In an encouraging sign in September, the attorney general’s office promoted legislation that would federalize crimes against the press. The measure would criminalize any attempt to harm, through violence or other means, the right of Mexicans to free expression—a fundamental right enshrined in Articles 6 and 7 of the Mexican Constitution. The bill was pending in late year. CPJ has vigorously advocated in favor of federal legislation giving Mexicans a better legal framework for the protection of free expression.
In a crucial step toward safeguarding journalists, Calderón signed legislation that effectively repealed criminal defamation, libel, and slander at the federal level. All three charges remained civil offenses, subject to monetary damages. The reform did not offer journalists complete protection from criminal defamation complaints, however, since many Mexican states continued to carry criminal libel laws, with penalties of up to four years in prison.
Pressure to repeal criminal defamation provisions had grown after prominent columnist and human rights activist Lydia Cacho was detained in December 2005 and accused of defaming Puebla-based businessman José Camel Nacif Borge.
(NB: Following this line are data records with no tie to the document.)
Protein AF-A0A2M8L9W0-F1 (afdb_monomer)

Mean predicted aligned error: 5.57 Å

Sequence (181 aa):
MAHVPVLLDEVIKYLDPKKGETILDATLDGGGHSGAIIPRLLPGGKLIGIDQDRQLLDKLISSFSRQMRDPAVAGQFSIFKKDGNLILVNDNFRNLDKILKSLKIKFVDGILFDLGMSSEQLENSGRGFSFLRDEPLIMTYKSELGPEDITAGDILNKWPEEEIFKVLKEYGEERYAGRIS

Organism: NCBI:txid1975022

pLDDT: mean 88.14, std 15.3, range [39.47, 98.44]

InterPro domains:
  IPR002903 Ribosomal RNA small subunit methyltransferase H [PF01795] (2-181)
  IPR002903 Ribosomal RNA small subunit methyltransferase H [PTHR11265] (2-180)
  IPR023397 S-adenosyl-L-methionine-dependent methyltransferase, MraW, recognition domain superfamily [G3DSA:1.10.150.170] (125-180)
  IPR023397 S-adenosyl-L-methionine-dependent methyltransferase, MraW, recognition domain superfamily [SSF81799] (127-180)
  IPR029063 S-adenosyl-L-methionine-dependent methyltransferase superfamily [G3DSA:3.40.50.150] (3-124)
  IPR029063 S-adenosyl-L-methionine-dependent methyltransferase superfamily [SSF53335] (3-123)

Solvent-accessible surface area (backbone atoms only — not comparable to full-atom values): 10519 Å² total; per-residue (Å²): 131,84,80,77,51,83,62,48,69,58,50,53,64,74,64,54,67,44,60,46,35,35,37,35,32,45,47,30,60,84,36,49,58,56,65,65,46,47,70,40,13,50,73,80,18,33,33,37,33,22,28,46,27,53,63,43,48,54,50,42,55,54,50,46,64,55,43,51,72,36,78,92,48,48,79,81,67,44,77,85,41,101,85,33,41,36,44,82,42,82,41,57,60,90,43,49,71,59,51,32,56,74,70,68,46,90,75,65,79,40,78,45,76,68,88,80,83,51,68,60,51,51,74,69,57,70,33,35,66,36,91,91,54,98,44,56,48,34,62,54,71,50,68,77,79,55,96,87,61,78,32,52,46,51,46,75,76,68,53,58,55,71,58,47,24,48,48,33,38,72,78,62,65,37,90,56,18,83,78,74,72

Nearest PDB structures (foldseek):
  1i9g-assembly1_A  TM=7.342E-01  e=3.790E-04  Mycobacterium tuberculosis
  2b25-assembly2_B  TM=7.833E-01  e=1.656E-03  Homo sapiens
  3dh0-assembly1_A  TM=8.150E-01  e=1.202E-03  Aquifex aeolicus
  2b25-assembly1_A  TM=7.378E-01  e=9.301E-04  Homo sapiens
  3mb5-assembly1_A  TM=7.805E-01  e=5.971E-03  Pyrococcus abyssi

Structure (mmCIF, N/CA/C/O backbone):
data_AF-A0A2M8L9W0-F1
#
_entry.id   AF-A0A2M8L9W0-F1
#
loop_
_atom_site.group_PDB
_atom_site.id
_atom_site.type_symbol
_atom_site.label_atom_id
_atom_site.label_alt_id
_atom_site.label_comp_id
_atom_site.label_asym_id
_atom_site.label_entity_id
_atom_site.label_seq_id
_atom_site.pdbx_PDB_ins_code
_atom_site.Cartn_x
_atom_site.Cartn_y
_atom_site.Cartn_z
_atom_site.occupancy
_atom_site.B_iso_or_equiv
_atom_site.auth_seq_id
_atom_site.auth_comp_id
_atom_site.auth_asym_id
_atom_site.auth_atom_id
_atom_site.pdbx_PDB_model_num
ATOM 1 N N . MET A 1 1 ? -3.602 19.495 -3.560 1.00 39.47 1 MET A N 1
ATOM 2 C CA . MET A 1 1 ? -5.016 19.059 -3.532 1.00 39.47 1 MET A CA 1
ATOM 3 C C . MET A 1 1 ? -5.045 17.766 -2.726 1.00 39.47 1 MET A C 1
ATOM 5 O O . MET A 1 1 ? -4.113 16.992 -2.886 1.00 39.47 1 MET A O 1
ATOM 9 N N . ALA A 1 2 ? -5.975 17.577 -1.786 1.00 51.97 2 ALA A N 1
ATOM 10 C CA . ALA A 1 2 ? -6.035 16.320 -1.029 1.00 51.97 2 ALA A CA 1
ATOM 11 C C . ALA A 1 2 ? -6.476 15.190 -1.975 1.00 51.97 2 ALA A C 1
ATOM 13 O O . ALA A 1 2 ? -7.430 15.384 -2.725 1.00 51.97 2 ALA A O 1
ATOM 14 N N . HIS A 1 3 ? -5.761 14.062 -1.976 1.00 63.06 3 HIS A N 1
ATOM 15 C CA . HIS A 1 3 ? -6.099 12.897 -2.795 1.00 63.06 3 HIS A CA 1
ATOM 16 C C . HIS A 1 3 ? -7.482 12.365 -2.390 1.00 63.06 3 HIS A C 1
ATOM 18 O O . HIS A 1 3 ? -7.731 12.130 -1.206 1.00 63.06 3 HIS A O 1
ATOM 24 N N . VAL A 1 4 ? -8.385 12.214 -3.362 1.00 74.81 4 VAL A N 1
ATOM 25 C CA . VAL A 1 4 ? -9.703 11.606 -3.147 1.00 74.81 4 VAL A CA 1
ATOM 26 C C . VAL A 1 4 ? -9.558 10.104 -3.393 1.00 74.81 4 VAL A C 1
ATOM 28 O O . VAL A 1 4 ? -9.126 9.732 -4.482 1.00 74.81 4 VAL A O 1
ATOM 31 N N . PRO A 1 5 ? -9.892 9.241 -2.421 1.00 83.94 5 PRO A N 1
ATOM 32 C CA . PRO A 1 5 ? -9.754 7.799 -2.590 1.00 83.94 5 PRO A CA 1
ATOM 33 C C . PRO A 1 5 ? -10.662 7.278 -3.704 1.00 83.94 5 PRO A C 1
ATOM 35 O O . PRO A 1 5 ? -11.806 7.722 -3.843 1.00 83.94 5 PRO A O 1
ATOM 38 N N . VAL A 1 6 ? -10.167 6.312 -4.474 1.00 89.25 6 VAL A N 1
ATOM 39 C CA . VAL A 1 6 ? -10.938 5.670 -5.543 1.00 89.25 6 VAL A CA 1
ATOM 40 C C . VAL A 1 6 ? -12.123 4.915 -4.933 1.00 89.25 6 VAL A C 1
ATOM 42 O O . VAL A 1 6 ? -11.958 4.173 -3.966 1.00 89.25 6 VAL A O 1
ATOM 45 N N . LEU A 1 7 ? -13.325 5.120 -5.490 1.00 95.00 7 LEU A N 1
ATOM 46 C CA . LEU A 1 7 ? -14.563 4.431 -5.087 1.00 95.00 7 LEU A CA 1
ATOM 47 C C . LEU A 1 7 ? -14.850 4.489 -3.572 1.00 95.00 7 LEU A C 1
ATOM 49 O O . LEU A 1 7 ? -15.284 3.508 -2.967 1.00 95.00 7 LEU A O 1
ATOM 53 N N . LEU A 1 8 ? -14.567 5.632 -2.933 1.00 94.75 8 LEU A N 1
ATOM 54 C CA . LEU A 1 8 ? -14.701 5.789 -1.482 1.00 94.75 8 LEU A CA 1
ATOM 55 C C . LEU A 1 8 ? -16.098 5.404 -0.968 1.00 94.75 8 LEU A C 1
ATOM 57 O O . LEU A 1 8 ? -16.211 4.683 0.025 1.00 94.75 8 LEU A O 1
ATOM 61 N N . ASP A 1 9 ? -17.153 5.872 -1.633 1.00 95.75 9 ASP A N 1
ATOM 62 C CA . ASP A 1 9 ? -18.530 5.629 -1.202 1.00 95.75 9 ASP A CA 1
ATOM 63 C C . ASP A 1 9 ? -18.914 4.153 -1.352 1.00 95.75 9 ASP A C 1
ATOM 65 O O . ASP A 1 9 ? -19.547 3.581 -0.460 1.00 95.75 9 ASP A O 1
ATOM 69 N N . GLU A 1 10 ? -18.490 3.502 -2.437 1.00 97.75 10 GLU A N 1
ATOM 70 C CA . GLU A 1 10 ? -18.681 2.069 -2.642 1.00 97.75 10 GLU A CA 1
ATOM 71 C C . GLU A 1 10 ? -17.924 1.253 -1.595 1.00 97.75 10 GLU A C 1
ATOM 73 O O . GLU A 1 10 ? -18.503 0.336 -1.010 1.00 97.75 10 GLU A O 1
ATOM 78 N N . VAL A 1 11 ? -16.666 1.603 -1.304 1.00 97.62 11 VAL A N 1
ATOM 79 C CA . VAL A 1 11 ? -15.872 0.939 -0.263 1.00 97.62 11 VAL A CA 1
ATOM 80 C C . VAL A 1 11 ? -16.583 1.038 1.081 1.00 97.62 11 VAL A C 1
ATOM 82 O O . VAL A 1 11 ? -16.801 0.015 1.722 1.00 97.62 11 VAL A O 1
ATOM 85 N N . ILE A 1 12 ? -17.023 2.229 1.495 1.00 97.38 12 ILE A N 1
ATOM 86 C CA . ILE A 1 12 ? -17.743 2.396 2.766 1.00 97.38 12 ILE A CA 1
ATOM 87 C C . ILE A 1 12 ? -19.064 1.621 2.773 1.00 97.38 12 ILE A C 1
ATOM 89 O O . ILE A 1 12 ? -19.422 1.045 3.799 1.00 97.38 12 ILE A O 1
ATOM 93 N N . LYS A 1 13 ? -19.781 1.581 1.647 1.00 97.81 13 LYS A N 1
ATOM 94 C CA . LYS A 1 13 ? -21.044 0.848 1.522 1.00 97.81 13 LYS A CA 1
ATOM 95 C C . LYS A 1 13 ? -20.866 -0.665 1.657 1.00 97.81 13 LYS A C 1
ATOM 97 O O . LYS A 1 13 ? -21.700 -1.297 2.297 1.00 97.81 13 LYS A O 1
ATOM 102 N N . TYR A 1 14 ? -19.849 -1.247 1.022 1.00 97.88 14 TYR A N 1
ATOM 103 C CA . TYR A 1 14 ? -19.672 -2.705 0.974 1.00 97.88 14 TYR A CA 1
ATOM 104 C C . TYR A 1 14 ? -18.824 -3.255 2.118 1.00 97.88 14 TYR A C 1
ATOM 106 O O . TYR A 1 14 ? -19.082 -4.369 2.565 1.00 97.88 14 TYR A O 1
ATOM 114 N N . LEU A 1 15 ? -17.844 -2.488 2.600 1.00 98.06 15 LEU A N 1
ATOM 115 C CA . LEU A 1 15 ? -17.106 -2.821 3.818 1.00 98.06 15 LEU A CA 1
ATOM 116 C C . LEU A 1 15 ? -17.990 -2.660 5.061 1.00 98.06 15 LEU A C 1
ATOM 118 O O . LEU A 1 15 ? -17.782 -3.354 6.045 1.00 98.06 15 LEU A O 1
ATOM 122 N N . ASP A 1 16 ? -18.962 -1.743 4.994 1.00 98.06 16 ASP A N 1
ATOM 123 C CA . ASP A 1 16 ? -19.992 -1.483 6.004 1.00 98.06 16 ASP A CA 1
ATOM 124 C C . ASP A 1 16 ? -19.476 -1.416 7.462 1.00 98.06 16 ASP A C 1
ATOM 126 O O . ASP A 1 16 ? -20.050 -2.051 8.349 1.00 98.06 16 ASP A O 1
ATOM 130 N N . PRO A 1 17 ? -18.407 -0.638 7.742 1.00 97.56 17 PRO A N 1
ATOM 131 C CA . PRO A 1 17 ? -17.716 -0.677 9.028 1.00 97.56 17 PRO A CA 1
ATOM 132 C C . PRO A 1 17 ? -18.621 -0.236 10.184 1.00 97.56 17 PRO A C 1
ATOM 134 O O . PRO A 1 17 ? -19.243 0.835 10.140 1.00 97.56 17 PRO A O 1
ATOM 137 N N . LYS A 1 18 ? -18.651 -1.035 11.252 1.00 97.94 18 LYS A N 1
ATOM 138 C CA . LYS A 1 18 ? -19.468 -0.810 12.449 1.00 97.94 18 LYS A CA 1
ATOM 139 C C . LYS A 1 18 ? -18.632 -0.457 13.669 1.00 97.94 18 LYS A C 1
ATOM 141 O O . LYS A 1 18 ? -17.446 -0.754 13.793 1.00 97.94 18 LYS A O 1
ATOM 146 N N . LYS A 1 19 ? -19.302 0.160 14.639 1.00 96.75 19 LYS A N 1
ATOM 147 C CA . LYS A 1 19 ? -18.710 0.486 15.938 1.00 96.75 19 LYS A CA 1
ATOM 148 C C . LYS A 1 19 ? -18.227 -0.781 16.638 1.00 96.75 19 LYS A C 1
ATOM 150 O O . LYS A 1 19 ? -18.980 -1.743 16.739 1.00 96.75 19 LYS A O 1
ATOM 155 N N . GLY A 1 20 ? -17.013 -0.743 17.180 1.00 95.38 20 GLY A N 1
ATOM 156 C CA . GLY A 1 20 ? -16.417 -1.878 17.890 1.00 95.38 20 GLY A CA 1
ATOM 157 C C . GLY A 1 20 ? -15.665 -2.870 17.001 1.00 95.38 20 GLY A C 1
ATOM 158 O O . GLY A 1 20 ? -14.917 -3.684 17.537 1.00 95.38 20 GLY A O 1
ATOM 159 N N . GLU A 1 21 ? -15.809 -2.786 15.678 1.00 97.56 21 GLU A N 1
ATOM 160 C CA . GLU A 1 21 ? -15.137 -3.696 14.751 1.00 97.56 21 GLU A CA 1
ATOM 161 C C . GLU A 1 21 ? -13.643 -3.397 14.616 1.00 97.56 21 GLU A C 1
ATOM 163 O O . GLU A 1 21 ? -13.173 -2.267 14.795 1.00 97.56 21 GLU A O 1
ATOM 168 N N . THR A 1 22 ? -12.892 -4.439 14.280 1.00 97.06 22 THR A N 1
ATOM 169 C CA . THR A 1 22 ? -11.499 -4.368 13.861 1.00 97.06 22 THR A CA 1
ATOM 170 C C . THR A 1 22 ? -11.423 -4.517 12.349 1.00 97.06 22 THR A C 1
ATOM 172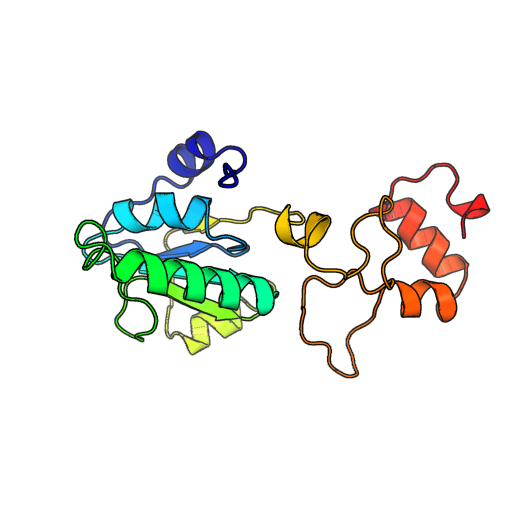 O O . THR A 1 22 ? -11.582 -5.615 11.825 1.00 97.06 22 THR A O 1
ATOM 175 N N . ILE A 1 23 ? -11.124 -3.427 11.652 1.00 98.19 23 ILE A N 1
ATOM 176 C CA . ILE A 1 23 ? -10.929 -3.421 10.201 1.00 98.19 23 ILE A CA 1
ATOM 177 C C . ILE A 1 23 ? -9.440 -3.347 9.883 1.00 98.19 23 ILE A C 1
ATOM 179 O O . ILE A 1 23 ? -8.672 -2.688 10.587 1.00 98.19 23 ILE A O 1
ATOM 183 N N . LEU A 1 24 ? -9.034 -4.017 8.811 1.00 98.19 24 LEU A N 1
ATOM 184 C CA . LEU A 1 24 ? -7.685 -3.951 8.275 1.00 98.19 24 LEU A CA 1
ATOM 185 C C . LEU A 1 24 ? -7.692 -3.278 6.901 1.00 98.19 24 LEU A C 1
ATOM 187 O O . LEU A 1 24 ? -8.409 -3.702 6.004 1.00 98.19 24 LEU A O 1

In her book Los Demonios del Edén (The Demons of Eden), published earlier that year, Cacho alleged that a child prostitution ring operated in Cancún with the complicity of local police and politicians. She accused Nacif of having ties to an accused pedophile, an allegation the businessman denied.
In early 2006, the Mexican press exposed the contents of taped telephone conversations detailing a plot by Nacif and Mexican state officials, including Puebla Gov. Mario Marín, to imprison and assault Cacho. All defamation charges against Cacho were ultimately dismissed in January. The Supreme Court of Justice, which had undertaken a lengthy probe into possible violations of Cacho’s human rights, decided in November that there was insufficient evidence to pursue criminal charges against the government officials.